§ PROVIDED INFORMATION
------------------------------

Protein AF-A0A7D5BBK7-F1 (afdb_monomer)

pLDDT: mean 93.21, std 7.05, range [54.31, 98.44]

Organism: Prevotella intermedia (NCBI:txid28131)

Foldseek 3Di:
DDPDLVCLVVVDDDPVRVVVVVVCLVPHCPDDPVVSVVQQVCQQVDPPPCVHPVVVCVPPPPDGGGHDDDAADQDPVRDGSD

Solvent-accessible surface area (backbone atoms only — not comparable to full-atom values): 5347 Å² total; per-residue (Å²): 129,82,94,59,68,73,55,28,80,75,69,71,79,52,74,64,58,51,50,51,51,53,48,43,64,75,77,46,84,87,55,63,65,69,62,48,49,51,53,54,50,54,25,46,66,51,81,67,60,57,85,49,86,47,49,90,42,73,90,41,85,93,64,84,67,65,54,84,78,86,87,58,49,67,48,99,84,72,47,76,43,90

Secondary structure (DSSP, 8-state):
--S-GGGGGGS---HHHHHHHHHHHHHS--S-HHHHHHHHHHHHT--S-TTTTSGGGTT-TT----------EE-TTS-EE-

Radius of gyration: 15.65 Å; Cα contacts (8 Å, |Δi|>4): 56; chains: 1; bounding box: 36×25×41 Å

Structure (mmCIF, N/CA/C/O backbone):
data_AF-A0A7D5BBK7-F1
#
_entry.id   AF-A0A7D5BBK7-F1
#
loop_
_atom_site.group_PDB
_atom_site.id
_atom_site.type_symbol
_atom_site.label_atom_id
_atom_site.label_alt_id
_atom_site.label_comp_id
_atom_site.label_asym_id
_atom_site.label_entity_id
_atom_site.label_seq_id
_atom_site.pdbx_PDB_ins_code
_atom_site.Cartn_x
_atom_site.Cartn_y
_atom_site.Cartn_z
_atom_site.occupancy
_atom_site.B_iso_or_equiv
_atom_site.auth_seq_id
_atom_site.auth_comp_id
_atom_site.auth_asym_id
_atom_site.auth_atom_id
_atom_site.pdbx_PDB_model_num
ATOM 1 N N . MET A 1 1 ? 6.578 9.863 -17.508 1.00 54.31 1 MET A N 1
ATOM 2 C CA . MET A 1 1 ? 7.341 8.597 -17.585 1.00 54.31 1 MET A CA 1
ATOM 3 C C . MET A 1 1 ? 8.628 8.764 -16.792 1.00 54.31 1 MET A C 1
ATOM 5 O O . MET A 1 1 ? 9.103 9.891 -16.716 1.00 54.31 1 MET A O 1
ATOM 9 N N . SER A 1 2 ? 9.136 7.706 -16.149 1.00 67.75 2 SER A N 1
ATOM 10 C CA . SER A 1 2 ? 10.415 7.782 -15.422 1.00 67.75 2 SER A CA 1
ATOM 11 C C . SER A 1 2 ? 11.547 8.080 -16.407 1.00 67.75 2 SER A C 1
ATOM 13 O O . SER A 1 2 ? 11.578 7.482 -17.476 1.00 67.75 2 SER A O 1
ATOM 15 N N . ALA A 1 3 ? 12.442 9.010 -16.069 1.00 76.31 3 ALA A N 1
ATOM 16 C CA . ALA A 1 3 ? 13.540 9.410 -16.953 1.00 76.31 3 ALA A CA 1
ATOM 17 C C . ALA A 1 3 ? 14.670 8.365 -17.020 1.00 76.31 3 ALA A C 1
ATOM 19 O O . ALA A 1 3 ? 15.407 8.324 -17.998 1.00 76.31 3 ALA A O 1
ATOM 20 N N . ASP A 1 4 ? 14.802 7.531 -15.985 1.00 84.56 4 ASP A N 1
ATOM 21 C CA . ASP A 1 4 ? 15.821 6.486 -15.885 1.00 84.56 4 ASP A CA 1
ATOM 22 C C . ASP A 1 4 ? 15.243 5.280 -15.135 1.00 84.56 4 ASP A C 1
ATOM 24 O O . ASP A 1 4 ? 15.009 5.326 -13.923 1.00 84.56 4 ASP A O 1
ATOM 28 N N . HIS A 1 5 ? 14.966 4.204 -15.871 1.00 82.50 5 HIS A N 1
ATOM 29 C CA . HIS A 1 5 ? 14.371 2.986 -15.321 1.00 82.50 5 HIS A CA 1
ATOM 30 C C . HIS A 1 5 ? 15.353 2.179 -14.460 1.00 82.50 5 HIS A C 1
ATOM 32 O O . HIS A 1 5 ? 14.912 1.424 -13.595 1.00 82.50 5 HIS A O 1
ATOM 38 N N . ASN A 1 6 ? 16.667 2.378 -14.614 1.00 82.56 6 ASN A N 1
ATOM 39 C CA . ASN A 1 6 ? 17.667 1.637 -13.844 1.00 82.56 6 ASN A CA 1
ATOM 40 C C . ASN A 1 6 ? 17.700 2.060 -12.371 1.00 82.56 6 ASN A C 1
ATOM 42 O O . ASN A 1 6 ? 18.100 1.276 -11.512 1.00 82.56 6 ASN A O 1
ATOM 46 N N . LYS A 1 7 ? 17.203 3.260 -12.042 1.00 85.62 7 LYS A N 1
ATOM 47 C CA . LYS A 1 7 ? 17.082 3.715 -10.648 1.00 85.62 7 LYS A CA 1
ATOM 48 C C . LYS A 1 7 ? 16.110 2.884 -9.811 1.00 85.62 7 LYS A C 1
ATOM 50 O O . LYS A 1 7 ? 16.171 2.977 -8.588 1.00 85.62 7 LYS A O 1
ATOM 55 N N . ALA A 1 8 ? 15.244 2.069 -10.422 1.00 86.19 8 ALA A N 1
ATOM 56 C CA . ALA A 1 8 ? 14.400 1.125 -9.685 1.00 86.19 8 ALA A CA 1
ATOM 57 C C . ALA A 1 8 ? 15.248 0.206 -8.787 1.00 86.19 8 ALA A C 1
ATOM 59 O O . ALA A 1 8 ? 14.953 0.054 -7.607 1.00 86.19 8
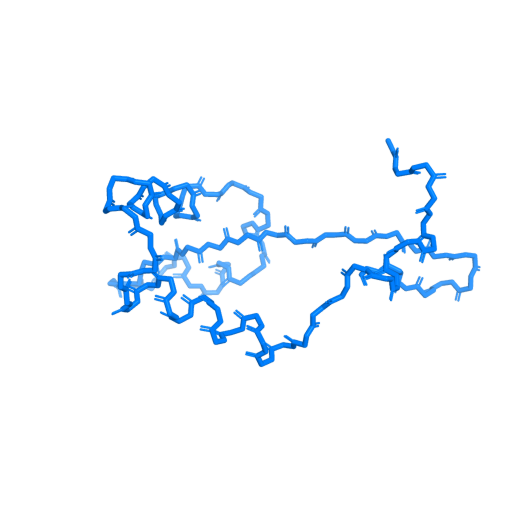 ALA A O 1
ATOM 60 N N . TYR A 1 9 ? 16.398 -0.263 -9.287 1.00 85.62 9 TYR A N 1
ATOM 61 C CA . TYR A 1 9 ? 17.311 -1.123 -8.526 1.00 85.62 9 TYR A CA 1
ATOM 62 C C . TYR A 1 9 ? 17.993 -0.429 -7.341 1.00 85.62 9 TYR A C 1
ATOM 64 O O . TYR A 1 9 ? 18.555 -1.099 -6.481 1.00 85.62 9 TYR A O 1
ATOM 72 N N . SER A 1 10 ? 17.964 0.904 -7.276 1.00 90.44 10 SER A N 1
ATOM 73 C CA . SER A 1 10 ? 18.456 1.671 -6.124 1.00 90.44 10 SER A CA 1
ATOM 74 C C . SER A 1 10 ? 17.346 2.042 -5.137 1.00 90.44 10 SER A C 1
ATOM 76 O O . SER A 1 10 ? 17.642 2.374 -3.994 1.00 90.44 10 SER A O 1
ATOM 78 N N . ASN A 1 11 ? 16.079 1.971 -5.551 1.00 89.44 11 ASN A N 1
ATOM 79 C CA . ASN A 1 11 ? 14.912 2.361 -4.760 1.00 89.44 11 ASN A CA 1
ATOM 80 C C . ASN A 1 11 ? 14.139 1.126 -4.284 1.00 89.44 11 ASN A C 1
ATOM 82 O O . ASN A 1 11 ? 12.941 0.999 -4.531 1.00 89.44 11 ASN A O 1
ATOM 86 N N . TYR A 1 12 ? 14.832 0.209 -3.612 1.00 92.00 12 TYR A N 1
ATOM 87 C CA . TYR A 1 12 ? 14.265 -1.072 -3.203 1.00 92.00 12 TYR A CA 1
ATOM 88 C C . TYR A 1 12 ? 14.052 -1.166 -1.689 1.00 92.00 12 TYR A C 1
ATOM 90 O O . TYR A 1 12 ? 14.676 -0.477 -0.883 1.00 92.00 12 TYR A O 1
ATOM 98 N N . THR A 1 13 ? 13.171 -2.082 -1.302 1.00 95.12 13 THR A N 1
ATOM 99 C CA . THR A 1 13 ? 13.016 -2.568 0.070 1.00 95.12 13 THR A CA 1
ATOM 100 C C . THR A 1 13 ? 12.751 -4.070 0.031 1.00 95.12 13 THR A C 1
ATOM 102 O O . THR A 1 13 ? 12.372 -4.609 -1.010 1.00 95.12 13 THR A O 1
ATOM 105 N N . SER A 1 14 ? 12.946 -4.767 1.149 1.00 96.12 14 SER A N 1
ATOM 106 C CA . SER A 1 14 ? 12.550 -6.173 1.255 1.00 96.12 14 SER A CA 1
ATOM 107 C C . SER A 1 14 ? 11.069 -6.290 1.642 1.00 96.12 14 SER A C 1
ATOM 109 O O . SER A 1 14 ? 10.545 -5.407 2.330 1.00 96.12 14 SER A O 1
ATOM 111 N N . PRO A 1 15 ? 10.379 -7.392 1.284 1.00 97.19 15 PRO A N 1
ATOM 112 C CA . PRO A 1 15 ? 9.004 -7.626 1.726 1.00 97.19 15 PRO A CA 1
ATOM 113 C C . PRO A 1 15 ? 8.836 -7.541 3.249 1.00 97.19 15 PRO A C 1
ATOM 115 O O . PRO A 1 15 ? 7.883 -6.934 3.731 1.00 97.19 15 PRO A O 1
ATOM 118 N N . LEU A 1 16 ? 9.795 -8.082 4.011 1.00 98.38 16 LEU A N 1
ATOM 119 C CA . LEU A 1 16 ? 9.790 -7.994 5.472 1.00 98.38 16 LEU A CA 1
ATOM 120 C C . LEU A 1 16 ? 9.946 -6.546 5.953 1.00 98.38 16 LEU A C 1
ATOM 122 O O . LEU A 1 16 ? 9.198 -6.119 6.826 1.00 98.38 16 LEU A O 1
ATOM 126 N N . GLY A 1 17 ? 10.869 -5.778 5.368 1.00 98.38 17 GLY A N 1
ATOM
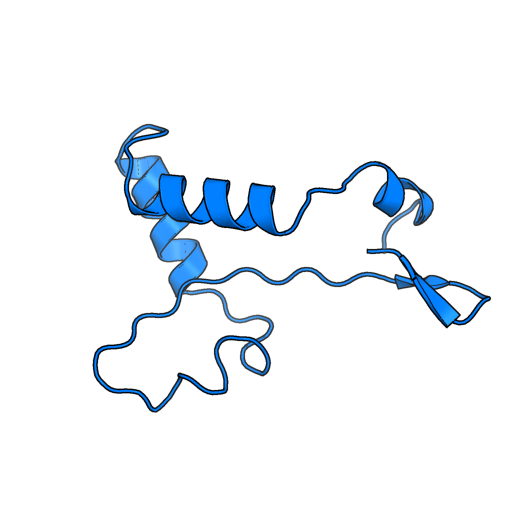 127 C CA . GLY A 1 17 ? 11.066 -4.371 5.723 1.00 98.38 17 GLY A CA 1
ATOM 128 C C . GLY A 1 17 ? 9.805 -3.536 5.491 1.00 98.38 17 GLY A C 1
ATOM 129 O O . GLY A 1 17 ? 9.393 -2.779 6.371 1.00 98.38 17 GLY A O 1
ATOM 130 N N . ALA A 1 18 ? 9.145 -3.730 4.347 1.00 97.81 18 ALA A N 1
ATOM 131 C CA . ALA A 1 18 ? 7.868 -3.089 4.049 1.00 97.81 18 ALA A CA 1
ATOM 132 C C . ALA A 1 18 ? 6.763 -3.511 5.035 1.00 97.81 18 ALA A C 1
ATOM 134 O O . ALA A 1 18 ? 6.065 -2.652 5.571 1.00 97.81 18 ALA A O 1
ATOM 135 N N . ALA A 1 19 ? 6.627 -4.809 5.322 1.00 98.12 19 ALA A N 1
ATOM 136 C CA . ALA A 1 19 ? 5.629 -5.317 6.263 1.00 98.12 19 ALA A CA 1
ATOM 137 C C . ALA A 1 19 ? 5.846 -4.778 7.686 1.00 98.12 19 ALA A C 1
ATOM 139 O O . ALA A 1 19 ? 4.891 -4.350 8.332 1.00 98.12 19 ALA A O 1
ATOM 140 N N . MET A 1 20 ? 7.096 -4.732 8.154 1.00 98.44 20 MET A N 1
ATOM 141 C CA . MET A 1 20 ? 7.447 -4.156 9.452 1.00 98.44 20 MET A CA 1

------------------------------

§ WORK REQUEST
What are the lines above from the one with "ATOM 100 C C" to the one with "ATOM 128 C C", both included? Reproduce them exactly, without pictures.

§ RESPONSE AREA
ATOM 100 C C . THR A 1 13 ? 12.751 -4.070 0.031 1.00 95.12 13 THR A C 1
ATOM 102 O O . THR A 1 13 ? 12.372 -4.609 -1.010 1.00 95.12 13 THR A O 1
ATOM 105 N N . SER A 1 14 ? 12.946 -4.767 1.149 1.00 96.12 14 SER A N 1
ATOM 106 C CA . SER A 1 14 ? 12.550 -6.173 1.255 1.00 96.12 14 SER A CA 1
ATOM 107 C C . SER A 1 14 ? 11.069 -6.290 1.642 1.00 96.12 14 SER A C 1
ATOM 109 O O . SER A 1 14 ? 10.545 -5.407 2.330 1.00 96.12 14 SER A O 1
ATOM 111 N N . PRO A 1 15 ? 10.379 -7.392 1.284 1.00 97.19 15 PRO A N 1
ATOM 112 C CA . PRO A 1 15 ? 9.004 -7.626 1.726 1.00 97.19 15 PRO A CA 1
ATOM 113 C C . PRO A 1 15 ? 8.836 -7.541 3.249 1.00 97.19 15 PRO A C 1
ATOM 115 O O . PRO A 1 15 ? 7.883 -6.934 3.731 1.00 97.19 15 PRO A O 1
ATOM 118 N N . LEU A 1 16 ? 9.795 -8.082 4.011 1.00 98.38 16 LEU A N 1
ATOM 119 C CA . LEU A 1 16 ? 9.790 -7.994 5.472 1.00 98.38 16 LEU A CA 1
ATOM 120 C C . LEU A 1 16 ? 9.946 -6.546 5.953 1.00 98.38 16 LEU A C 1
ATOM 122 O O . LEU A 1 16 ? 9.198 -6.119 6.826 1.00 98.38 16 LEU A O 1
ATOM 126 N N . GLY A 1 17 ? 10.869 -5.778 5.368 1.00 98.38 17 GLY A N 1
ATOM
 127 C CA . GLY A 1 17 ? 11.066 -4.371 5.723 1.00 98.38 17 GLY A CA 1
ATOM 128 C C . GLY A 1 17 ? 9.805 -3.536 5.491 1.00 98.38 17 GLY A C 1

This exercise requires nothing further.